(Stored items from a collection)
'''

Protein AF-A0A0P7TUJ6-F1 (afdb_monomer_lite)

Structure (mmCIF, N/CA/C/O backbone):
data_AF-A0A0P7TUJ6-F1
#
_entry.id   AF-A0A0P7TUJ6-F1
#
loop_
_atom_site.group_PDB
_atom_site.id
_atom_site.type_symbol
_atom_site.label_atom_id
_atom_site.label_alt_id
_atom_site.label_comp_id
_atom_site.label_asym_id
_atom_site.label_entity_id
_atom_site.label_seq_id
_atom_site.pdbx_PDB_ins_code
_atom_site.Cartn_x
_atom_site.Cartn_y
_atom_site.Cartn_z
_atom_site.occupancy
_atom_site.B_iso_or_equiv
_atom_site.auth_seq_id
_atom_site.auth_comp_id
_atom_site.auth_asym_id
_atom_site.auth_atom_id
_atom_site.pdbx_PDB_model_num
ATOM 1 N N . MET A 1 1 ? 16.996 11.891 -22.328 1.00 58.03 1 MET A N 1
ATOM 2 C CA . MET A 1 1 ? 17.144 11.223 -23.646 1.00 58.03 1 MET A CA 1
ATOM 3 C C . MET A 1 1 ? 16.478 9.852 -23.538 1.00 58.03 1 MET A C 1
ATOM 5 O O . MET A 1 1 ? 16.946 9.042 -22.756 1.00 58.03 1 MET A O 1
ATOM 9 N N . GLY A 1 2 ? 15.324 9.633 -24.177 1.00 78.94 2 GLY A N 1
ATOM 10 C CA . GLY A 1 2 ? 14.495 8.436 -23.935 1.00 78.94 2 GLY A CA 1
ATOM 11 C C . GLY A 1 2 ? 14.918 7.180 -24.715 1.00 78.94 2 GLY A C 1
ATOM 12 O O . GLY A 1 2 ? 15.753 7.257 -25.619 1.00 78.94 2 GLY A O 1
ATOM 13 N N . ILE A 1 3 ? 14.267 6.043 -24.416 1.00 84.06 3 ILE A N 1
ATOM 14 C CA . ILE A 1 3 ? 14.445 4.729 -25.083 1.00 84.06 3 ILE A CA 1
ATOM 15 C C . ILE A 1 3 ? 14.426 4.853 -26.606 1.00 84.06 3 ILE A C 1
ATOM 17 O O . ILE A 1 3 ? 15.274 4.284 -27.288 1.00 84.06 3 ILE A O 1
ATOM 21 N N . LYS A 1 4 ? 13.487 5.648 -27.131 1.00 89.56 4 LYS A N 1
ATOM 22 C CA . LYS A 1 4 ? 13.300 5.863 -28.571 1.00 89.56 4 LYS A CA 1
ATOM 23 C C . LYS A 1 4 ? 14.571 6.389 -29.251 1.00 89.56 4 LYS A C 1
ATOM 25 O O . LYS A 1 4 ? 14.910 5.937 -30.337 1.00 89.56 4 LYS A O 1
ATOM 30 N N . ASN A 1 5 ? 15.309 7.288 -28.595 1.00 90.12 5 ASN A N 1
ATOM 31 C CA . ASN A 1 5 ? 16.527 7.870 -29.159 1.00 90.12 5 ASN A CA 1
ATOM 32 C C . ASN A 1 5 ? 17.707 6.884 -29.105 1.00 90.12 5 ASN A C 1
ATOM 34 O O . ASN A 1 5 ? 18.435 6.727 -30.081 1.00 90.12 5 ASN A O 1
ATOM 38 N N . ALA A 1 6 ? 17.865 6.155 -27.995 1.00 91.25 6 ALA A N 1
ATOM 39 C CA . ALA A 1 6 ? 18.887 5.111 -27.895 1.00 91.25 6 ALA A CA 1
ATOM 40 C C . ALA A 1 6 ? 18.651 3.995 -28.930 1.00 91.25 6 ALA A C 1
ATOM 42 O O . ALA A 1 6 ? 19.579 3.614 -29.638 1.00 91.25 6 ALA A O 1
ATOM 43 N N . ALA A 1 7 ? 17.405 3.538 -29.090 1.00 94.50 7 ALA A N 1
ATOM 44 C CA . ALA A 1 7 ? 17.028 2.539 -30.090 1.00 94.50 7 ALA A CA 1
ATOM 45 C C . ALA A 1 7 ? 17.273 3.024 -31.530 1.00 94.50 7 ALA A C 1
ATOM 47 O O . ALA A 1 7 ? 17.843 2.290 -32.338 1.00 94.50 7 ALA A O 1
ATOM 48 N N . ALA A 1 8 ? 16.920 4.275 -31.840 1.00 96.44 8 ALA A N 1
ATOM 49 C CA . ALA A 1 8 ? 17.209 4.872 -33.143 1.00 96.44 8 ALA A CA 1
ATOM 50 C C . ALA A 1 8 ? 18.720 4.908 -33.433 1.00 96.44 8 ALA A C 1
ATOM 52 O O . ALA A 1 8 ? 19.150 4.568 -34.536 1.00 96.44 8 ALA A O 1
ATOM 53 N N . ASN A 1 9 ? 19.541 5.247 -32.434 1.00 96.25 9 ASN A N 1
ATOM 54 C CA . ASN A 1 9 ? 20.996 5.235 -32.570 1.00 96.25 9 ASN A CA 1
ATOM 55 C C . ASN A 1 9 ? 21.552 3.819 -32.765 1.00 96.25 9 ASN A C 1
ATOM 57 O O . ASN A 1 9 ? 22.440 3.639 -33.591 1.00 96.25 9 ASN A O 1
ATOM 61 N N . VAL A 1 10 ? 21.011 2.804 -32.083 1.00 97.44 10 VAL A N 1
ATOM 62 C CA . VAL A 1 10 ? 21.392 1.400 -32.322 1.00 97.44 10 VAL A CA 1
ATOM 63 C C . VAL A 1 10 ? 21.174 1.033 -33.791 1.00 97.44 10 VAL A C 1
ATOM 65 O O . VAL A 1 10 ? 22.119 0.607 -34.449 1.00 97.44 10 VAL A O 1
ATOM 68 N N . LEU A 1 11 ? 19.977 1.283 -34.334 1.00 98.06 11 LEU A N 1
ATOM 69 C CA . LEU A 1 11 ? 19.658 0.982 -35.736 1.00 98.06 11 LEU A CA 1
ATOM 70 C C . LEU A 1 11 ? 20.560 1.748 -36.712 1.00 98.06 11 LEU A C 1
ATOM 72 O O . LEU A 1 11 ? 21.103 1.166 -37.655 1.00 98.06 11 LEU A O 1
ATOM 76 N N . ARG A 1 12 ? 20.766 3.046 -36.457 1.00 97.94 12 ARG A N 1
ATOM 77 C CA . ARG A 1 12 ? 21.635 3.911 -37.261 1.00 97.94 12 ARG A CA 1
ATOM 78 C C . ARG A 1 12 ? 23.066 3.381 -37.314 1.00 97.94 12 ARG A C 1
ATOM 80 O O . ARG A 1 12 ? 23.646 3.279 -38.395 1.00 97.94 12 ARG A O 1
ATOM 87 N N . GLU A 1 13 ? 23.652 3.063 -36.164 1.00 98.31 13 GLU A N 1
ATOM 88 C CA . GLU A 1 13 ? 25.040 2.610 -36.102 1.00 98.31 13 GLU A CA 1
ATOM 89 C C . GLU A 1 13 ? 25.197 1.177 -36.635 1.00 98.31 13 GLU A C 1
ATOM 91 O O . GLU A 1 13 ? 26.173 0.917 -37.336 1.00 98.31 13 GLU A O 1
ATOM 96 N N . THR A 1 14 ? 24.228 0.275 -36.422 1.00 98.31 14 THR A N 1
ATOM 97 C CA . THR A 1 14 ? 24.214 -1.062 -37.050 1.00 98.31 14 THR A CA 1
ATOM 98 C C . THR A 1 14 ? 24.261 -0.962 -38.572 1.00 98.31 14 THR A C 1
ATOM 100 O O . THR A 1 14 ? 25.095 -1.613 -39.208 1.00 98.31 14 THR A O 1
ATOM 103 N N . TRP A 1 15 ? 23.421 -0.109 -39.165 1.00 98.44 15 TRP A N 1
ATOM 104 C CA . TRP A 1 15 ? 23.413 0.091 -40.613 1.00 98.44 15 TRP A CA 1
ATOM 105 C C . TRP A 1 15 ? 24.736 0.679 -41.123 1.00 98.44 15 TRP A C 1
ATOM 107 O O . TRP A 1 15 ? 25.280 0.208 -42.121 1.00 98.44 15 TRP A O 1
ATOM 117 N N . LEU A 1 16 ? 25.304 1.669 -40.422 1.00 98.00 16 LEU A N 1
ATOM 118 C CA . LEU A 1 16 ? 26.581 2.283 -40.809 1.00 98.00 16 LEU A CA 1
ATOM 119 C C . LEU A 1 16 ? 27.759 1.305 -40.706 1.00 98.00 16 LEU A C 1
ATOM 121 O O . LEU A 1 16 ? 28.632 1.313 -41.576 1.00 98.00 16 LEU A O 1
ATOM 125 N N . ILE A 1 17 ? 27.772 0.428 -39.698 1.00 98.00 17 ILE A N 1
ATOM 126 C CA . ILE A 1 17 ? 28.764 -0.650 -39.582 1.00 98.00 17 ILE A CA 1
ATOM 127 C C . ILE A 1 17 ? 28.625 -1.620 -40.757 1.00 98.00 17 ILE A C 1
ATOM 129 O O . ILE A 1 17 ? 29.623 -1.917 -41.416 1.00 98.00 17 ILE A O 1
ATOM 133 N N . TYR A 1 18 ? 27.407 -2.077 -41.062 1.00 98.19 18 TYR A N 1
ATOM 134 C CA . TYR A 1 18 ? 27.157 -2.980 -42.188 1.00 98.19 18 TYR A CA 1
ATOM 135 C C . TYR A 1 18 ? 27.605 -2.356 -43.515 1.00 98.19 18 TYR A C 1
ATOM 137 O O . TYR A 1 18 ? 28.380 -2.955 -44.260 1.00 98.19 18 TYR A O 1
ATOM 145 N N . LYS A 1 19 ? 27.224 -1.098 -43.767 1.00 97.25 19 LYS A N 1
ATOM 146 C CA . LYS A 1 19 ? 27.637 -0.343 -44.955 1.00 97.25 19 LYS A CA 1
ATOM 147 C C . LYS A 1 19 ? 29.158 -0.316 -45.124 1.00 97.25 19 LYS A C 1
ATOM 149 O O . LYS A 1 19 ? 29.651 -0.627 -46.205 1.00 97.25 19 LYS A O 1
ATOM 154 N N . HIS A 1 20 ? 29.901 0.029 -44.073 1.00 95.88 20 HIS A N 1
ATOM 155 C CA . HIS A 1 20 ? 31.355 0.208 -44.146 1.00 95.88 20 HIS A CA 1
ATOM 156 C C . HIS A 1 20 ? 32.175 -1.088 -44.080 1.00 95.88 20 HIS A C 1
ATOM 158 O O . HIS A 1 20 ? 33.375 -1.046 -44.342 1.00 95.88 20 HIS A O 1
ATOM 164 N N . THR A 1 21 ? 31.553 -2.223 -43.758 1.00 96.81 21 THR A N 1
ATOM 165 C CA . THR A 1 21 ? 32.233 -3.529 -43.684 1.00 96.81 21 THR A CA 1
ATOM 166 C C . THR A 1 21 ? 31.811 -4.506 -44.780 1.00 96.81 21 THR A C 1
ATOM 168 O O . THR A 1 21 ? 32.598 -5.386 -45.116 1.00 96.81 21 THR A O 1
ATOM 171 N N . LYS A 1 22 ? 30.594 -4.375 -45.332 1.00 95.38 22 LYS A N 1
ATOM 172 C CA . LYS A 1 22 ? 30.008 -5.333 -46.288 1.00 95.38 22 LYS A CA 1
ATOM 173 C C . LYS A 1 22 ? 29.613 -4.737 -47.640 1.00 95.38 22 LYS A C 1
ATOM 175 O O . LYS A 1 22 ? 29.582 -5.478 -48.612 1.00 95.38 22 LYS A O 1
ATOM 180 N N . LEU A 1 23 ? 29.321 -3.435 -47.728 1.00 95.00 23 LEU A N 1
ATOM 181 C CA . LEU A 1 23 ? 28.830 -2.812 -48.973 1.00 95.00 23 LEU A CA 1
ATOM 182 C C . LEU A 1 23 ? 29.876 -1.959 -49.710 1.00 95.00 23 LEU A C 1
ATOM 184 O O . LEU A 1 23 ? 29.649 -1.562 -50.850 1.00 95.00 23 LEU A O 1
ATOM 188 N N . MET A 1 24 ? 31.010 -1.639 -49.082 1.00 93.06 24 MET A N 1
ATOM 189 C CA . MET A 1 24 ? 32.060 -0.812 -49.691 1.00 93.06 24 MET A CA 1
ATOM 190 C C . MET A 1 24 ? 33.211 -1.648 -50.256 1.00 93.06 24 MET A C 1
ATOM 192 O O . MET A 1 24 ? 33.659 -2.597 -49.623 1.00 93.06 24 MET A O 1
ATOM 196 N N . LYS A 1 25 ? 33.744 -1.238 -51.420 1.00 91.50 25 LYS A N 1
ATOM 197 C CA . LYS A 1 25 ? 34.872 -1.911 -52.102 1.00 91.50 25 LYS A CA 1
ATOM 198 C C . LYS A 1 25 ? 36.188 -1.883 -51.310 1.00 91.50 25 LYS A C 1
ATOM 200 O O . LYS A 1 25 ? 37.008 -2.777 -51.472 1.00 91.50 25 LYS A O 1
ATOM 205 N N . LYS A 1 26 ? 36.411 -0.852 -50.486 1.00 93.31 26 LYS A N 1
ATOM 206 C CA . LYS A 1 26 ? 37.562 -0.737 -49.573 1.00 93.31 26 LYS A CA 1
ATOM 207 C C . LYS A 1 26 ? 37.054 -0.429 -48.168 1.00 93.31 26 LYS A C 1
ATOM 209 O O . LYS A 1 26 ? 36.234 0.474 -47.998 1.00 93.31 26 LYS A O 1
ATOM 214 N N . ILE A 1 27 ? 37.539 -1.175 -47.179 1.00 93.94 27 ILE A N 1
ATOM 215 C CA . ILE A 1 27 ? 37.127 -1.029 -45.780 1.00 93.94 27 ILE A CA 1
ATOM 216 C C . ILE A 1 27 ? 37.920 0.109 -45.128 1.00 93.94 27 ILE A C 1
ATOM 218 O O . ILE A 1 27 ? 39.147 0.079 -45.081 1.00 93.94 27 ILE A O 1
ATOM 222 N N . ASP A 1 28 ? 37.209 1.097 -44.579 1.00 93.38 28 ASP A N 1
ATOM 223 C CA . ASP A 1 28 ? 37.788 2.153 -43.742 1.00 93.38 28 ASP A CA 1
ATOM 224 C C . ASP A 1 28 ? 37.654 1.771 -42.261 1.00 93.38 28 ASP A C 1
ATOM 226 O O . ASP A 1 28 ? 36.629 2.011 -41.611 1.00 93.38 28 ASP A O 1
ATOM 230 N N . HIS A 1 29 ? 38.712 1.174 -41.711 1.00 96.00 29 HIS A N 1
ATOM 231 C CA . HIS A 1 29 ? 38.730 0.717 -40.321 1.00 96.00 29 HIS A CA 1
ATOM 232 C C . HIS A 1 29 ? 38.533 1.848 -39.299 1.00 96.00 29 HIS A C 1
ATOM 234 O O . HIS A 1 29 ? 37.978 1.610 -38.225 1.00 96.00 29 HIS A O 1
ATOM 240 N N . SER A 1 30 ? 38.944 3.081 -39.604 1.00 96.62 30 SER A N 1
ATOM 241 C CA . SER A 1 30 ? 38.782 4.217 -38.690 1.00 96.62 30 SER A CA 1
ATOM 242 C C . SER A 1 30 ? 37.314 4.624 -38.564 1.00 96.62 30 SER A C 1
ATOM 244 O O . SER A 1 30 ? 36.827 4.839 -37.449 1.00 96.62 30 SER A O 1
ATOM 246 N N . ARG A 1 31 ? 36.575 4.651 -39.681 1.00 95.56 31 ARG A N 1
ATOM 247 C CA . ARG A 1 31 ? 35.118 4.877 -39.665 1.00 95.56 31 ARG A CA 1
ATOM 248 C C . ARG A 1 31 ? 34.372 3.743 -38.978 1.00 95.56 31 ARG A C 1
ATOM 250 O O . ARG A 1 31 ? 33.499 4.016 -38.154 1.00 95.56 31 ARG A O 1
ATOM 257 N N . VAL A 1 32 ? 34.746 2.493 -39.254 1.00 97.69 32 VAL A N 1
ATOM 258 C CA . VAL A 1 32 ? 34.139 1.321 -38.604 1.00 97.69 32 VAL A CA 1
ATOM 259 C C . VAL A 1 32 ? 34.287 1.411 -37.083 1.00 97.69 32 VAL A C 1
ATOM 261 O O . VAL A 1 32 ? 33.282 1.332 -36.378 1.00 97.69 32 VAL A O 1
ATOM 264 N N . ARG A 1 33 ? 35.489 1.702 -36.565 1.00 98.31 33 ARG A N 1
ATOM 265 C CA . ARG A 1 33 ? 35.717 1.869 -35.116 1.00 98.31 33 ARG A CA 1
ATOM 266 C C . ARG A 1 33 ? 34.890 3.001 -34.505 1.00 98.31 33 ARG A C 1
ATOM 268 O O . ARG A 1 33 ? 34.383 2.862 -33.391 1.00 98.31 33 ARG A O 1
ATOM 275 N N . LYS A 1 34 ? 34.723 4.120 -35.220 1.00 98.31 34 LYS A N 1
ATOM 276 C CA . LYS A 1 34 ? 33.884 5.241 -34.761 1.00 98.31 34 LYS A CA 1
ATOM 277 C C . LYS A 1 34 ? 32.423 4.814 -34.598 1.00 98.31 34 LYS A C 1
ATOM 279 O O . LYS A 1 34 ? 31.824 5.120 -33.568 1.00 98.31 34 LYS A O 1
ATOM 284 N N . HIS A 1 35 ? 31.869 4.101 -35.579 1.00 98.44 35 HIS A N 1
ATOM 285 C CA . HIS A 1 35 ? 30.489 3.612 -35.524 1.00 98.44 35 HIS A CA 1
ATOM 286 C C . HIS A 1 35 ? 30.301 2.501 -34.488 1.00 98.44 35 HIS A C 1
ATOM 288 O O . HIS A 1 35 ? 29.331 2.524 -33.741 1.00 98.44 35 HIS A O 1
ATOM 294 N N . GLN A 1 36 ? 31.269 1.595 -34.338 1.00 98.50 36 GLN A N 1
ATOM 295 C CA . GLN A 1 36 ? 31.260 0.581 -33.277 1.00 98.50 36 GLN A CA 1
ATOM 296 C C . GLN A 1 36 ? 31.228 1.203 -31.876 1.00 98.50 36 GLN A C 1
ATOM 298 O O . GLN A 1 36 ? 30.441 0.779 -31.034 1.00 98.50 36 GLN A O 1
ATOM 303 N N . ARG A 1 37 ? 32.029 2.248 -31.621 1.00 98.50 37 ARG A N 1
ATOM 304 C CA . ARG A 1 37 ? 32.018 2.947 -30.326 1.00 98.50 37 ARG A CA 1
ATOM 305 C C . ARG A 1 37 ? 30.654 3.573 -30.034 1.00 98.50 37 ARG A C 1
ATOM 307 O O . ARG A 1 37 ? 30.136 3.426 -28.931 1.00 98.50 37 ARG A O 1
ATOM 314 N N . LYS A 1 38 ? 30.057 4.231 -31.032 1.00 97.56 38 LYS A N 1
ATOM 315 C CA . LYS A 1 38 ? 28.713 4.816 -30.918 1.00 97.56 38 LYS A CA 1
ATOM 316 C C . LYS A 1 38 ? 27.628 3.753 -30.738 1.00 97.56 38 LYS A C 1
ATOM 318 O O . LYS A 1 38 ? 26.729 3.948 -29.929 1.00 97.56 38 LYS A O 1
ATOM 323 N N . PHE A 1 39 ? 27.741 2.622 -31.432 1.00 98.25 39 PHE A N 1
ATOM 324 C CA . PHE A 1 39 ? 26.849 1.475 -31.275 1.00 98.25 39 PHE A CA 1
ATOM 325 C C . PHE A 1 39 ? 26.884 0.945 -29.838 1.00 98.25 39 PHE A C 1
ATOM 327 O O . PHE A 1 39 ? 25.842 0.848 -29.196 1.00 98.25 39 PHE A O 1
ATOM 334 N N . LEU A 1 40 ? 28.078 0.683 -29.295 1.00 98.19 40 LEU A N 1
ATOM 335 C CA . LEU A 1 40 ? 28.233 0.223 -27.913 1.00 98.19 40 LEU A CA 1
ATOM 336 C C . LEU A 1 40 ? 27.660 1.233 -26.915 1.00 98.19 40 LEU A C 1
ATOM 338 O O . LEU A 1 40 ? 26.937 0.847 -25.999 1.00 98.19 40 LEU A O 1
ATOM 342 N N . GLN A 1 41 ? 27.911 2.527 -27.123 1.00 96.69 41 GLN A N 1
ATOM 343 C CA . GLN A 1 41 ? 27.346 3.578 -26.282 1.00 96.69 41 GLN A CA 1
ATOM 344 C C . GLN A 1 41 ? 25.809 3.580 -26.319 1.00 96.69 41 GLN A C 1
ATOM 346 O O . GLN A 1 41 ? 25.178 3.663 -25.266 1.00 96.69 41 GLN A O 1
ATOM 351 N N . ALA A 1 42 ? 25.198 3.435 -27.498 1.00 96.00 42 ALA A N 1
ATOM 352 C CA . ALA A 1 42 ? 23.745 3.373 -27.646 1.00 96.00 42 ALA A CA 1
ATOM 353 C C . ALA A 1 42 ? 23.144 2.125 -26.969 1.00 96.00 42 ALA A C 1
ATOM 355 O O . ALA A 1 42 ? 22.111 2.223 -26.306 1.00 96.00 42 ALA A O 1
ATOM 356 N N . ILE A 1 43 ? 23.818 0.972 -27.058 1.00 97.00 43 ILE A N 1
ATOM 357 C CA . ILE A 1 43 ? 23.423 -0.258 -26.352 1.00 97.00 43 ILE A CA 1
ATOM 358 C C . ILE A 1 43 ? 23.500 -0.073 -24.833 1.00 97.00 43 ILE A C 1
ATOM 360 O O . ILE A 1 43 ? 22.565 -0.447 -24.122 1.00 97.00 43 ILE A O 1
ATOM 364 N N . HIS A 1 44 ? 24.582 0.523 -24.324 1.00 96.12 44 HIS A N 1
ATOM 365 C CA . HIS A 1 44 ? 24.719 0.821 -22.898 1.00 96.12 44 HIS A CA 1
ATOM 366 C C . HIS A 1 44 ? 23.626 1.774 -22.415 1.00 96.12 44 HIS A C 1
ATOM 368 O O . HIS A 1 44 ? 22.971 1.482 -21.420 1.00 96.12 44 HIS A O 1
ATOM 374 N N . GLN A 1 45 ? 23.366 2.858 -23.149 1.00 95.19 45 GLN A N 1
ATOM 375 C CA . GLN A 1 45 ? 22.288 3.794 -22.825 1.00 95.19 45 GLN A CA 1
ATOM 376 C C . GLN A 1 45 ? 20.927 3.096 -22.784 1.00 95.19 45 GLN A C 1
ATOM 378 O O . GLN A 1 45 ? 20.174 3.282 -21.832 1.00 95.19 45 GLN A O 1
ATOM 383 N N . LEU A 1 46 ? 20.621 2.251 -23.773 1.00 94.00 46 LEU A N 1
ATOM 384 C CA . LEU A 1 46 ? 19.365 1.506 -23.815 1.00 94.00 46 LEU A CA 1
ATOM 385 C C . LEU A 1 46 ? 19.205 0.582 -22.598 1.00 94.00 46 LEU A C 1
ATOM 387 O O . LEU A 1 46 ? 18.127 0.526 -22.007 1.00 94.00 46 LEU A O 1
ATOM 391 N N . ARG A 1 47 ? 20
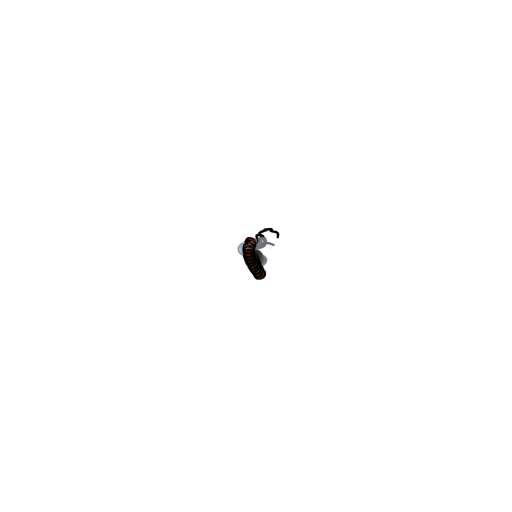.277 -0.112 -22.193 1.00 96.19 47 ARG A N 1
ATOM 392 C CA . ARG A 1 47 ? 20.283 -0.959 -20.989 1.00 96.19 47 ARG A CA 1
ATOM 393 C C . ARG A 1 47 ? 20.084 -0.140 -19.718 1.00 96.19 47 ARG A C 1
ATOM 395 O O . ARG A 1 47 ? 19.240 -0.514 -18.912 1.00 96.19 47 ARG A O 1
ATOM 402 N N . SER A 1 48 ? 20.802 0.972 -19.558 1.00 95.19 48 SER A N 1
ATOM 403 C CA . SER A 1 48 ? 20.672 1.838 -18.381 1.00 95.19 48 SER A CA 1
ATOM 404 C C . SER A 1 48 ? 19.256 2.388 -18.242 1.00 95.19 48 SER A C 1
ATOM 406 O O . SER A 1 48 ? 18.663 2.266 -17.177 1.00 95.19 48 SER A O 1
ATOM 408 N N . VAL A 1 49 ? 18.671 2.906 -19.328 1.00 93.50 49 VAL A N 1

'''

*TASK TO CARRY OUT*
Write out exactly the lines above between the line with "ATOM 119 C C" and the line with "ATOM 165 C CA", inclusive, and nothing beyond them.

*EXERCISE ANSWER*
ATOM 119 C C . LEU A 1 16 ? 27.759 1.305 -40.706 1.00 98.00 16 LEU A C 1
ATOM 121 O O . LEU A 1 16 ? 28.632 1.313 -41.576 1.00 98.00 16 LEU A O 1
ATOM 125 N N . ILE A 1 17 ? 27.772 0.428 -39.698 1.00 98.00 17 ILE A N 1
ATOM 126 C CA . ILE A 1 17 ? 28.764 -0.650 -39.582 1.00 98.00 17 ILE A CA 1
ATOM 127 C C . ILE A 1 17 ? 28.625 -1.620 -40.757 1.00 98.00 17 ILE A C 1
ATOM 129 O O . ILE A 1 17 ? 29.623 -1.917 -41.416 1.00 98.00 17 ILE A O 1
ATOM 133 N N . TYR A 1 18 ? 27.407 -2.077 -41.062 1.00 98.19 18 TYR A N 1
ATOM 134 C CA . TYR A 1 18 ? 27.157 -2.980 -42.188 1.00 98.19 18 TYR A CA 1
ATOM 135 C C . TYR A 1 18 ? 27.605 -2.356 -43.515 1.00 98.19 18 TYR A C 1
ATOM 137 O O . TYR A 1 18 ? 28.380 -2.955 -44.260 1.00 98.19 18 TYR A O 1
ATOM 145 N N . LYS A 1 19 ? 27.224 -1.098 -43.767 1.00 97.25 19 LYS A N 1
ATOM 146 C CA . LYS A 1 19 ? 27.637 -0.343 -44.955 1.00 97.25 19 LYS A CA 1
ATOM 147 C C . LYS A 1 19 ? 29.158 -0.316 -45.124 1.00 97.25 19 LYS A C 1
ATOM 149 O O . LYS A 1 19 ? 29.651 -0.627 -46.205 1.00 97.25 19 LYS A O 1
ATOM 154 N N . HIS A 1 20 ? 29.901 0.029 -44.073 1.00 95.88 20 HIS A N 1
ATOM 155 C CA . HIS A 1 20 ? 31.355 0.208 -44.146 1.00 95.88 20 HIS A CA 1
ATOM 156 C C . HIS A 1 20 ? 32.175 -1.088 -44.080 1.00 95.88 20 HIS A C 1
ATOM 158 O O . HIS A 1 20 ? 33.375 -1.046 -44.342 1.00 95.88 20 HIS A O 1
ATOM 164 N N . THR A 1 21 ? 31.553 -2.223 -43.758 1.00 96.81 21 THR A N 1
ATOM 165 C CA . THR A 1 21 ? 32.233 -3.529 -43.684 1.00 96.81 21 THR A CA 1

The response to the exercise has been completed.